- _Data to examine_
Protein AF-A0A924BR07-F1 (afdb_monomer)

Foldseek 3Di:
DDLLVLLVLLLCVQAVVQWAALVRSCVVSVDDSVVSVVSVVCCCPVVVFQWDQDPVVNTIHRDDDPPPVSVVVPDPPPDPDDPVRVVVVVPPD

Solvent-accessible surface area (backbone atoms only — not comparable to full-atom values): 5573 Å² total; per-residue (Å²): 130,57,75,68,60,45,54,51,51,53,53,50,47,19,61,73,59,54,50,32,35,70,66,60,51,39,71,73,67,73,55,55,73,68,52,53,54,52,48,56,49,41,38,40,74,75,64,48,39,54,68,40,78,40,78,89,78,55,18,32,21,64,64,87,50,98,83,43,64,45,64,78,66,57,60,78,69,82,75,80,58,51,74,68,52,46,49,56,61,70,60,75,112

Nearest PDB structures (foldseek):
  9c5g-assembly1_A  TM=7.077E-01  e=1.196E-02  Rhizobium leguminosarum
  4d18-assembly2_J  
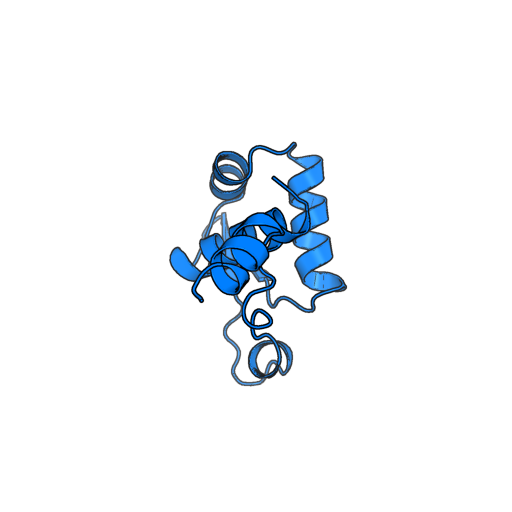TM=7.247E-01  e=1.115E-01  Homo sapiens
  7tb6-assembly1_A-2  TM=5.563E-01  e=1.645E-02  Stenotrophomonas maltophilia
  8h38-assembly1_B  TM=7.558E-01  e=1.858E-01  Homo sapiens
  3e6m-assembly4_H  TM=5.898E-01  e=2.111E-01  Ruegeria pomeroyi

Radius of gyration: 14.46 Å; Cα contacts (8 Å, |Δi|>4): 82; chains: 1; bounding box: 50×23×32 Å

Mean predicted aligned error: 8.05 Å

Secondary structure (DSSP, 8-state):
--HHHHHHHHHHHHHHHSSB-HHHHHHHH---HHHHHHHHHHHHHHS---EEEETTTTEEEE---TT-HHHHH-PPPTT---HHHHHHHHT--

pLDDT: mean 82.42, std 16.5, range [48.91, 97.94]

Sequence (93 aa):
MDRTERFYKIEMLIRARKCASFDELLAEVEVSRATLKRDLQYLRSRMDAPIVYDRFDNGYKLHADPRDKRQASHQLPGVWFSEREIHALLTMY

Structure (mmCIF, N/CA/C/O backbone):
data_AF-A0A924BR07-F1
#
_entry.id   AF-A0A924BR07-F1
#
loop_
_atom_site.group_PDB
_atom_site.id
_atom_site.type_symbol
_atom_site.label_atom_id
_atom_site.label_alt_id
_atom_site.label_comp_id
_atom_site.label_asym_id
_atom_site.label_entity_id
_atom_site.label_seq_id
_atom_site.pdbx_PDB_ins_code
_atom_site.Cartn_x
_atom_site.Cartn_y
_atom_site.Cartn_z
_atom_site.occupancy
_atom_site.B_iso_or_equiv
_atom_site.auth_seq_id
_atom_site.auth_comp_id
_atom_site.auth_asym_id
_atom_site.auth_atom_id
_atom_site.pdbx_PDB_model_num
ATOM 1 N N . MET A 1 1 ? 8.724 7.774 11.916 1.00 76.00 1 MET A N 1
ATOM 2 C CA . MET A 1 1 ? 8.798 7.071 10.625 1.00 76.00 1 MET A CA 1
ATOM 3 C C . MET A 1 1 ? 9.151 8.061 9.529 1.00 76.00 1 MET A C 1
ATOM 5 O O . MET A 1 1 ? 8.428 9.047 9.373 1.00 76.00 1 MET A O 1
ATOM 9 N N . ASP A 1 2 ? 10.245 7.827 8.803 1.00 88.00 2 ASP A N 1
ATOM 10 C CA . ASP A 1 2 ? 10.557 8.631 7.612 1.00 88.00 2 ASP A CA 1
ATOM 11 C C . ASP A 1 2 ? 9.511 8.390 6.504 1.00 88.00 2 ASP A C 1
ATOM 13 O O . ASP A 1 2 ? 8.804 7.380 6.488 1.00 88.00 2 ASP A O 1
ATOM 17 N N . ARG A 1 3 ? 9.369 9.327 5.563 1.00 87.81 3 ARG A N 1
ATOM 18 C CA . ARG A 1 3 ? 8.415 9.201 4.454 1.00 87.81 3 ARG A CA 1
ATOM 19 C C . ARG A 1 3 ? 8.677 7.957 3.596 1.00 87.81 3 ARG A C 1
ATOM 21 O O . ARG A 1 3 ? 7.717 7.311 3.182 1.00 87.81 3
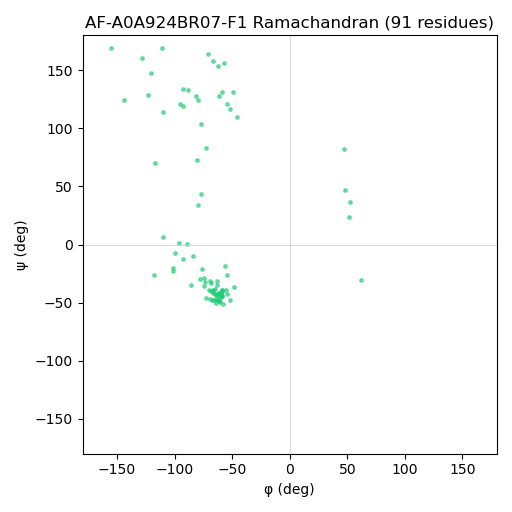 ARG A O 1
ATOM 28 N N . THR A 1 4 ? 9.940 7.625 3.349 1.00 86.56 4 THR A N 1
ATOM 29 C CA . THR A 1 4 ? 10.334 6.476 2.518 1.00 86.56 4 THR A CA 1
ATOM 30 C C . THR A 1 4 ? 9.994 5.162 3.212 1.00 86.56 4 THR A C 1
ATOM 32 O O . THR A 1 4 ? 9.340 4.297 2.630 1.00 86.56 4 THR A O 1
ATOM 35 N N . GLU A 1 5 ? 10.341 5.066 4.496 1.00 87.69 5 GLU A N 1
ATOM 36 C CA
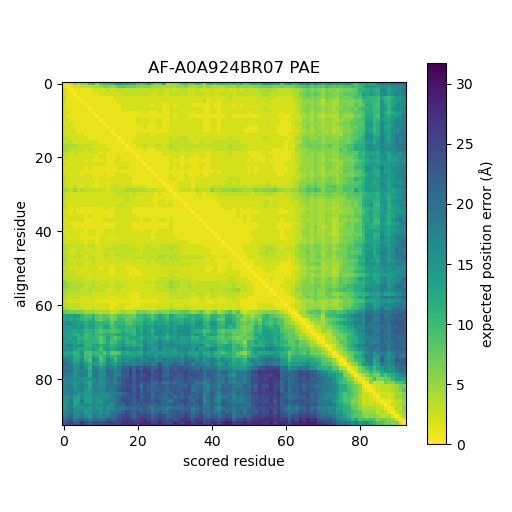 . GLU A 1 5 ? 9.982 3.948 5.373 1.00 87.69 5 GLU A CA 1
ATOM 37 C C . GLU A 1 5 ? 8.458 3.729 5.360 1.00 87.69 5 GLU A C 1
ATOM 39 O O . GLU A 1 5 ? 7.964 2.604 5.257 1.00 87.69 5 GLU A O 1
ATOM 44 N N . ARG A 1 6 ? 7.685 4.825 5.408 1.00 93.50 6 ARG A N 1
ATOM 45 C CA . ARG A 1 6 ? 6.218 4.782 5.405 1.00 93.50 6 ARG A CA 1
ATOM 46 C C . ARG A 1 6 ? 5.633 4.221 4.126 1.00 93.50 6 ARG A C 1
ATOM 48 O O . ARG A 1 6 ? 4.720 3.402 4.185 1.00 93.50 6 ARG A O 1
ATOM 55 N N . PHE A 1 7 ? 6.157 4.632 2.980 1.00 92.94 7 PHE A N 1
ATOM 56 C CA . PHE A 1 7 ? 5.743 4.093 1.688 1.00 92.94 7 PHE A CA 1
ATOM 57 C C . PHE A 1 7 ? 5.975 2.590 1.601 1.00 92.94 7 PHE A C 1
ATOM 59 O O . PHE A 1 7 ? 5.071 1.860 1.191 1.00 92.94 7 PHE A O 1
ATOM 66 N N . TYR A 1 8 ? 7.135 2.134 2.075 1.00 87.56 8 TYR A N 1
ATOM 67 C CA . TYR A 1 8 ? 7.451 0.715 2.131 1.00 87.56 8 TYR A CA 1
ATOM 68 C C . TYR A 1 8 ? 6.454 -0.050 3.005 1.00 87.56 8 TYR A C 1
ATOM 70 O O . TYR A 1 8 ? 5.871 -1.038 2.560 1.00 87.56 8 TYR A O 1
ATOM 78 N N . LYS A 1 9 ? 6.191 0.437 4.224 1.00 92.31 9 LYS A N 1
ATOM 79 C CA . LYS A 1 9 ? 5.251 -0.225 5.137 1.00 92.31 9 LYS A CA 1
ATOM 80 C C . LYS A 1 9 ? 3.840 -0.304 4.553 1.00 92.31 9 LYS A C 1
ATOM 82 O O . LYS A 1 9 ? 3.226 -1.363 4.638 1.00 92.31 9 LYS A O 1
ATOM 87 N N . ILE A 1 10 ? 3.343 0.761 3.913 1.00 95.19 10 ILE A N 1
ATOM 88 C CA . ILE A 1 10 ? 2.025 0.754 3.249 1.00 95.19 10 ILE A CA 1
ATOM 89 C C . ILE A 1 10 ? 1.962 -0.343 2.185 1.00 95.19 10 ILE A C 1
ATOM 91 O O . ILE A 1 10 ? 1.033 -1.151 2.187 1.00 95.19 10 ILE A O 1
ATOM 95 N N . GLU A 1 11 ? 2.940 -0.392 1.280 1.00 91.62 11 GLU A N 1
ATOM 96 C CA . GLU A 1 11 ? 2.926 -1.379 0.202 1.00 91.62 11 GLU A CA 1
ATOM 97 C C . GLU A 1 11 ? 3.086 -2.810 0.733 1.00 91.62 11 GLU A C 1
ATOM 99 O O . GLU A 1 11 ? 2.366 -3.714 0.300 1.00 91.62 11 GLU A O 1
ATOM 104 N N . MET A 1 12 ? 3.977 -3.012 1.708 1.00 90.62 12 MET A N 1
ATOM 105 C CA . MET A 1 12 ? 4.182 -4.304 2.361 1.00 90.62 12 MET A CA 1
ATOM 106 C C . MET A 1 12 ? 2.888 -4.811 3.008 1.00 90.62 12 MET A C 1
ATOM 108 O O . MET A 1 12 ? 2.539 -5.975 2.826 1.00 90.62 12 MET A O 1
ATOM 112 N N . LEU A 1 13 ? 2.145 -3.949 3.710 1.00 94.38 13 LEU A N 1
ATOM 113 C CA . LEU A 1 13 ? 0.870 -4.312 4.337 1.00 94.38 13 LEU A CA 1
ATOM 114 C C . LEU A 1 13 ? -0.182 -4.719 3.303 1.00 94.38 13 LEU A C 1
ATOM 116 O O . LEU A 1 13 ? -0.819 -5.760 3.463 1.00 94.38 13 LEU A O 1
ATOM 120 N N . ILE A 1 14 ? -0.329 -3.943 2.225 1.00 94.50 14 ILE A N 1
ATOM 121 C CA . ILE A 1 14 ? -1.264 -4.254 1.132 1.00 94.50 14 ILE A CA 1
ATOM 122 C C . ILE A 1 14 ? -0.912 -5.606 0.497 1.00 94.50 14 ILE A C 1
ATOM 124 O O . ILE A 1 14 ? -1.792 -6.431 0.252 1.00 94.50 14 ILE A O 1
ATOM 128 N N . ARG A 1 15 ? 0.378 -5.858 0.256 1.00 89.62 15 ARG A N 1
ATOM 129 C CA . ARG A 1 15 ? 0.865 -7.106 -0.341 1.00 89.62 15 ARG A CA 1
ATOM 130 C C . ARG A 1 15 ? 0.661 -8.303 0.588 1.00 89.62 15 ARG A C 1
ATOM 132 O O . ARG A 1 15 ? 0.145 -9.326 0.147 1.00 89.62 15 ARG A O 1
ATOM 139 N N . ALA A 1 16 ? 1.039 -8.170 1.858 1.00 88.12 16 ALA A N 1
ATOM 140 C CA . ALA A 1 16 ? 0.953 -9.236 2.853 1.00 88.12 16 ALA A CA 1
ATOM 141 C C . ALA A 1 16 ? -0.499 -9.637 3.140 1.00 88.12 16 ALA A C 1
ATOM 143 O O . ALA A 1 16 ? -0.814 -10.823 3.204 1.00 88.12 16 ALA A O 1
ATOM 144 N N . ARG A 1 17 ? -1.397 -8.653 3.268 1.00 92.31 17 ARG A N 1
ATOM 145 C CA . ARG A 1 17 ? -2.817 -8.898 3.558 1.00 92.31 17 ARG A CA 1
ATOM 146 C C . ARG A 1 17 ? -3.638 -9.205 2.307 1.00 92.31 17 ARG A C 1
ATOM 148 O O . ARG A 1 17 ? -4.789 -9.609 2.430 1.00 92.31 17 ARG A O 1
ATOM 155 N N . LYS A 1 18 ? -3.073 -9.026 1.105 1.00 91.06 18 LYS A N 1
ATOM 156 C CA . LYS A 1 18 ? -3.744 -9.036 -0.215 1.00 91.06 18 LYS A CA 1
ATOM 157 C C . LYS A 1 18 ? -4.805 -7.941 -0.389 1.00 91.06 18 LYS A C 1
ATOM 159 O O . LYS A 1 18 ? -5.002 -7.479 -1.509 1.00 91.06 18 LYS A O 1
ATOM 164 N N . CYS A 1 19 ? -5.461 -7.532 0.694 1.00 95.19 19 CYS A N 1
ATOM 165 C CA . CYS A 1 19 ? -6.367 -6.406 0.826 1.00 95.19 19 CYS A CA 1
ATOM 166 C C . CYS A 1 19 ? -6.161 -5.781 2.214 1.00 95.19 19 CYS A C 1
ATOM 168 O O . CYS A 1 19 ? -6.254 -6.496 3.206 1.00 95.19 19 CYS A O 1
ATOM 170 N N . ALA A 1 20 ? -5.868 -4.482 2.293 1.00 97.25 20 ALA A N 1
ATOM 171 C CA . ALA A 1 20 ? -5.736 -3.762 3.563 1.00 97.25 20 ALA A CA 1
ATOM 172 C C . ALA A 1 20 ? -6.703 -2.574 3.610 1.00 97.25 20 ALA A C 1
ATOM 174 O O . ALA A 1 20 ? -6.725 -1.756 2.688 1.00 97.25 20 ALA A O 1
ATOM 175 N N . SER A 1 21 ? -7.500 -2.455 4.670 1.00 97.88 21 SER A N 1
ATOM 176 C CA . SER A 1 21 ? -8.440 -1.341 4.824 1.00 97.88 21 SER A CA 1
ATOM 177 C C . SER A 1 21 ? -7.718 -0.020 5.117 1.00 97.88 21 SER A C 1
ATOM 179 O O . SER A 1 21 ? -6.543 0.016 5.492 1.00 97.88 21 SER A O 1
ATOM 181 N N . PHE A 1 22 ? -8.418 1.106 4.955 1.00 97.56 22 PHE A N 1
ATOM 182 C CA . PHE A 1 22 ? -7.835 2.411 5.274 1.00 97.56 22 PHE A CA 1
ATOM 183 C C . PHE A 1 22 ? -7.465 2.531 6.757 1.00 97.56 22 PHE A C 1
ATOM 185 O O . PHE A 1 22 ? -6.400 3.055 7.074 1.00 97.56 22 PHE A O 1
ATOM 192 N N . ASP A 1 23 ? -8.327 2.050 7.654 1.00 96.88 23 ASP A N 1
ATOM 193 C CA . ASP A 1 23 ? -8.109 2.171 9.097 1.00 96.88 23 ASP A CA 1
ATOM 194 C C . ASP A 1 23 ? -7.012 1.213 9.581 1.00 96.88 23 ASP A C 1
ATOM 196 O O . ASP A 1 23 ? -6.221 1.576 10.447 1.00 96.88 23 ASP A O 1
ATOM 200 N N . GLU A 1 24 ? -6.878 0.044 8.950 1.00 96.81 24 GLU A N 1
ATOM 201 C CA . GLU A 1 24 ? -5.740 -0.855 9.152 1.00 96.81 24 GLU A CA 1
ATOM 202 C C . GLU A 1 24 ? -4.410 -0.207 8.765 1.00 96.81 24 GLU A C 1
ATOM 204 O O . GLU A 1 24 ? -3.449 -0.264 9.526 1.00 96.81 24 GLU A O 1
ATOM 209 N N . LEU A 1 25 ? -4.341 0.421 7.587 1.00 97.31 25 LEU A N 1
ATOM 210 C CA . LEU A 1 25 ? -3.138 1.140 7.173 1.00 97.31 25 LEU A CA 1
ATOM 211 C C . LEU A 1 25 ? -2.847 2.301 8.130 1.00 97.31 25 LEU A C 1
ATOM 213 O O . LEU A 1 25 ? -1.701 2.500 8.523 1.00 97.31 25 LEU A O 1
ATOM 217 N N . LEU A 1 26 ? -3.880 3.045 8.532 1.00 97.12 26 LEU A N 1
ATOM 218 C CA . LEU A 1 26 ? -3.763 4.183 9.441 1.00 97.12 26 LEU A CA 1
ATOM 219 C C . LEU A 1 26 ? -3.201 3.779 10.809 1.00 97.12 26 LEU A C 1
ATOM 221 O O . LEU A 1 26 ? -2.315 4.465 11.315 1.00 97.12 26 LEU A O 1
ATOM 225 N N . ALA A 1 27 ? -3.690 2.671 11.371 1.00 96.19 27 ALA A N 1
ATOM 226 C CA . ALA A 1 27 ? -3.229 2.130 12.647 1.00 96.19 27 ALA A CA 1
ATOM 227 C C . ALA A 1 27 ? -1.755 1.702 12.603 1.00 96.19 27 ALA A C 1
ATOM 229 O O . ALA A 1 27 ? -1.053 1.802 13.601 1.00 96.19 27 ALA A O 1
ATOM 230 N N . GLU A 1 28 ? -1.273 1.257 11.444 1.00 95.38 28 GLU A N 1
ATOM 231 C CA . GLU A 1 28 ? 0.087 0.743 11.291 1.00 95.38 28 GLU A CA 1
ATOM 232 C C . GLU A 1 28 ? 1.132 1.828 11.020 1.00 95.38 28 GLU A C 1
ATOM 234 O O . GLU A 1 28 ? 2.288 1.680 11.417 1.00 95.38 28 GLU A O 1
ATOM 239 N N . VAL A 1 29 ? 0.775 2.889 10.289 1.00 94.44 29 VAL A N 1
ATOM 240 C CA . VAL A 1 29 ? 1.734 3.945 9.917 1.00 94.44 29 VAL A CA 1
ATOM 241 C C . VAL A 1 29 ? 1.670 5.192 10.797 1.00 94.44 29 VAL A C 1
ATOM 243 O O . VAL A 1 29 ? 2.516 6.070 10.640 1.00 94.44 29 VAL A O 1
ATOM 246 N N . GLU A 1 30 ? 0.684 5.276 11.697 1.00 91.06 30 GLU A N 1
ATOM 247 C CA . GLU A 1 30 ? 0.561 6.304 12.745 1.00 91.06 30 GLU A CA 1
ATOM 248 C C . GLU A 1 30 ? 0.651 7.757 12.231 1.00 91.06 30 GLU A C 1
ATOM 250 O O . GLU A 1 30 ? 1.202 8.651 12.874 1.00 91.06 30 GLU A O 1
ATOM 255 N N . VAL A 1 31 ? 0.098 8.022 11.045 1.00 95.94 31 VAL A N 1
ATOM 256 C CA . VAL A 1 31 ? -0.004 9.376 10.475 1.00 95.94 31 VAL A CA 1
ATOM 257 C C . VAL A 1 31 ? -1.446 9.857 10.424 1.00 95.94 31 VAL A C 1
ATOM 259 O O . VAL A 1 31 ? -2.392 9.094 10.587 1.00 95.94 31 VAL A O 1
ATOM 262 N N . SER A 1 32 ? -1.642 11.145 10.138 1.00 97.44 32 SER A N 1
ATOM 263 C CA . SER A 1 32 ? -2.988 11.671 9.908 1.00 97.44 32 SER A CA 1
ATOM 264 C C . SER A 1 32 ? -3.654 11.018 8.687 1.00 97.44 32 SER A C 1
ATOM 266 O O . SER A 1 32 ? -2.997 10.654 7.706 1.00 97.44 32 SER A O 1
ATOM 268 N N . ARG A 1 33 ? -4.992 10.975 8.683 1.00 97.81 33 ARG A N 1
ATOM 269 C CA . ARG A 1 33 ? -5.791 10.489 7.541 1.00 97.81 33 ARG A CA 1
ATOM 270 C C . ARG A 1 33 ? -5.455 11.229 6.238 1.00 97.81 33 ARG A C 1
ATOM 272 O O . ARG A 1 33 ? -5.407 10.624 5.168 1.00 97.81 33 ARG A O 1
ATOM 279 N N . ALA A 1 34 ? -5.222 12.540 6.318 1.00 97.94 34 ALA A N 1
ATOM 280 C CA . ALA A 1 34 ? -4.854 13.355 5.162 1.00 97.94 34 ALA A CA 1
ATOM 281 C C . ALA A 1 34 ? -3.469 12.973 4.615 1.00 97.94 34 ALA A C 1
ATOM 283 O O . ALA A 1 34 ? -3.286 12.901 3.399 1.00 97.94 34 ALA A O 1
ATOM 284 N N . THR A 1 35 ? -2.519 12.677 5.505 1.00 97.62 35 THR A N 1
ATOM 285 C CA . THR A 1 35 ? -1.176 12.212 5.141 1.00 97.62 35 THR A CA 1
ATOM 286 C C . THR A 1 35 ? -1.244 10.860 4.438 1.00 97.62 35 THR A C 1
ATOM 288 O O . THR A 1 35 ? -0.760 10.754 3.316 1.00 97.62 35 THR A O 1
ATOM 291 N N . LEU A 1 36 ? -1.943 9.873 5.010 1.00 97.94 36 LEU A N 1
ATOM 292 C CA . LEU A 1 36 ? -2.077 8.547 4.398 1.00 97.94 36 LEU A CA 1
ATOM 293 C C . LEU A 1 36 ? -2.725 8.608 3.002 1.00 97.94 36 LEU A C 1
ATOM 295 O O . LEU A 1 36 ? -2.264 7.952 2.071 1.00 97.94 36 LEU A O 1
ATOM 299 N N . LYS A 1 37 ? -3.754 9.448 2.809 1.00 97.75 37 LYS A N 1
ATOM 300 C CA . LYS A 1 37 ? -4.345 9.671 1.475 1.00 97.75 37 LYS A CA 1
ATOM 301 C C . LYS A 1 37 ? -3.328 10.212 0.468 1.00 97.75 37 LYS A C 1
ATOM 303 O O . LYS A 1 37 ? -3.288 9.743 -0.670 1.00 97.75 37 LYS A O 1
ATOM 308 N N . ARG A 1 38 ? -2.519 11.196 0.872 1.00 97.81 38 ARG A N 1
ATOM 309 C CA . ARG A 1 38 ? -1.459 11.766 0.025 1.00 97.81 38 ARG A CA 1
ATOM 310 C C . ARG A 1 38 ? -0.381 10.736 -0.286 1.00 97.81 38 ARG A C 1
ATOM 312 O O . ARG A 1 38 ? 0.104 10.702 -1.411 1.00 97.81 38 ARG A O 1
ATOM 319 N N . ASP A 1 39 ? -0.042 9.893 0.680 1.00 97.19 39 ASP A N 1
ATOM 320 C CA . ASP A 1 39 ? 0.954 8.840 0.522 
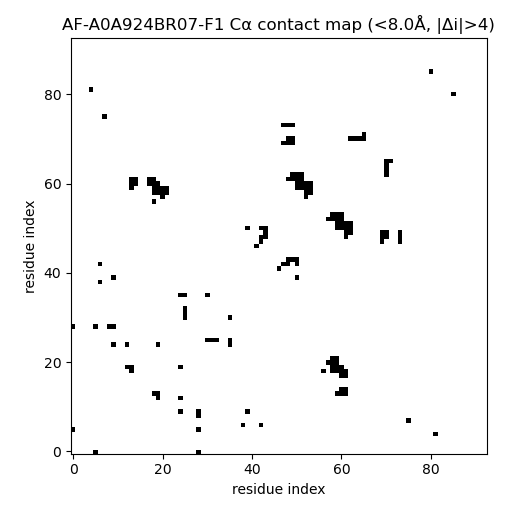1.00 97.19 39 ASP A CA 1
ATOM 321 C C . ASP A 1 39 ? 0.489 7.772 -0.477 1.00 97.19 39 ASP A C 1
ATOM 323 O O . ASP A 1 39 ? 1.206 7.473 -1.429 1.00 97.19 39 ASP A O 1
ATOM 327 N N . LEU A 1 40 ? -0.751 7.287 -0.350 1.00 96.88 40 LEU A N 1
ATOM 328 C CA . LEU A 1 40 ? -1.367 6.372 -1.319 1.00 96.88 40 LEU A CA 1
ATOM 329 C C . LEU A 1 40 ? -1.429 6.977 -2.730 1.00 96.88 40 LEU A C 1
ATOM 331 O O . LEU A 1 40 ? -1.202 6.283 -3.722 1.00 96.88 40 LEU A O 1
ATOM 335 N N . GLN A 1 41 ? -1.721 8.275 -2.844 1.00 96.44 41 GLN A N 1
ATOM 336 C CA . GLN A 1 41 ? -1.696 8.964 -4.135 1.00 96.44 41 GLN A CA 1
ATOM 337 C C . GLN A 1 41 ? -0.274 9.087 -4.695 1.00 96.44 41 GLN A C 1
ATOM 339 O O . GLN A 1 41 ? -0.079 8.922 -5.901 1.00 96.44 41 GLN A O 1
ATOM 344 N N . TYR A 1 42 ? 0.716 9.364 -3.848 1.00 94.94 42 TYR A N 1
ATOM 345 C CA . TYR A 1 42 ? 2.113 9.465 -4.256 1.00 94.94 42 TYR A CA 1
ATOM 346 C C . TYR A 1 42 ? 2.641 8.121 -4.767 1.00 94.94 42 TYR A C 1
ATOM 348 O O . TYR A 1 42 ? 3.182 8.070 -5.870 1.00 94.94 42 TYR A O 1
ATOM 356 N N . LEU A 1 43 ? 2.386 7.037 -4.026 1.00 92.38 43 LEU A N 1
ATOM 357 C CA . LEU A 1 43 ? 2.702 5.668 -4.435 1.00 92.38 43 LEU A CA 1
ATOM 358 C C . LEU A 1 43 ? 2.148 5.366 -5.836 1.00 92.38 43 LEU A C 1
ATOM 360 O O . LEU A 1 43 ? 2.885 4.925 -6.710 1.00 92.38 43 LEU A O 1
ATOM 364 N N . ARG A 1 44 ? 0.876 5.694 -6.090 1.00 92.06 44 ARG A N 1
ATOM 365 C CA . ARG A 1 44 ? 0.219 5.428 -7.382 1.00 92.06 44 ARG A CA 1
ATOM 366 C C . ARG A 1 44 ? 0.717 6.287 -8.545 1.00 92.06 44 ARG A C 1
ATOM 368 O O . ARG A 1 44 ? 0.747 5.810 -9.670 1.00 92.06 44 ARG A O 1
ATOM 375 N N . SER A 1 45 ? 0.991 7.569 -8.303 1.00 89.81 45 SER A N 1
ATOM 376 C CA . SER A 1 45 ? 1.208 8.563 -9.373 1.00 89.81 45 SER A CA 1
ATOM 377 C C . SER A 1 45 ? 2.670 8.900 -9.641 1.00 89.81 45 SER A C 1
ATOM 379 O O . SER A 1 45 ? 2.984 9.427 -10.704 1.00 89.81 45 SER A O 1
ATOM 381 N N . ARG A 1 46 ? 3.552 8.672 -8.664 1.00 88.69 46 ARG A N 1
ATOM 382 C CA . ARG A 1 46 ? 4.980 9.004 -8.754 1.00 88.69 46 ARG A CA 1
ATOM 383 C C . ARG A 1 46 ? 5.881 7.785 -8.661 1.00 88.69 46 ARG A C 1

- _What is required_
With the line holding "ATOM 141 C C" as the first and the line holding "ATOM 177 C C" as the last, please transcribe exactly the lines of the material above in that range and nothing else.

- _Answer section_
ATOM 141 C C . ALA A 1 16 ? -0.499 -9.637 3.140 1.00 88.12 16 ALA A C 1
ATOM 143 O O . ALA A 1 16 ? -0.814 -10.823 3.204 1.00 88.12 16 ALA A O 1
ATOM 144 N N . ARG A 1 17 ? -1.397 -8.653 3.268 1.00 92.31 17 ARG A N 1
ATOM 145 C CA . ARG A 1 17 ? -2.817 -8.898 3.558 1.00 92.31 17 ARG A CA 1
ATOM 146 C C . ARG A 1 17 ? -3.638 -9.205 2.307 1.00 92.31 17 ARG A C 1
ATOM 148 O O . ARG A 1 17 ? -4.789 -9.609 2.430 1.00 92.31 17 ARG A O 1
ATOM 155 N N . LYS A 1 18 ? -3.073 -9.026 1.105 1.00 91.06 18 LYS A N 1
ATOM 156 C CA . LYS A 1 18 ? -3.744 -9.036 -0.215 1.00 91.06 18 LYS A CA 1
ATOM 157 C C . LYS A 1 18 ? -4.805 -7.941 -0.389 1.00 91.06 18 LYS A C 1
ATOM 159 O O . LYS A 1 18 ? -5.002 -7.479 -1.509 1.00 91.06 18 LYS A O 1
ATOM 164 N N . CYS A 1 19 ? -5.461 -7.532 0.694 1.00 95.19 19 CYS A N 1
ATOM 165 C CA . CYS A 1 19 ? -6.367 -6.406 0.826 1.00 95.19 19 CYS A CA 1
ATOM 166 C C . CYS A 1 19 ? -6.161 -5.781 2.214 1.00 95.19 19 CYS A C 1
ATOM 168 O O . CYS A 1 19 ? -6.254 -6.496 3.206 1.00 95.19 19 CYS A O 1
ATOM 170 N N . ALA A 1 20 ? -5.868 -4.482 2.293 1.00 97.25 20 ALA A N 1
ATOM 171 C CA . ALA A 1 20 ? -5.736 -3.762 3.563 1.00 97.25 20 ALA A CA 1
ATOM 172 C C . ALA A 1 20 ? -6.703 -2.574 3.610 1.00 97.25 20 ALA A C 1
ATOM 174 O O . ALA A 1 20 ? -6.725 -1.756 2.688 1.00 97.25 20 ALA A O 1
ATOM 175 N N . SER A 1 21 ? -7.500 -2.455 4.670 1.00 97.88 21 SER A N 1
ATOM 176 C CA . SER A 1 21 ? -8.440 -1.341 4.824 1.00 97.88 21 SER A CA 1
ATOM 177 C C . SER A 1 21 ? -7.718 -0.020 5.117 1.00 97.88 21 SER A C 1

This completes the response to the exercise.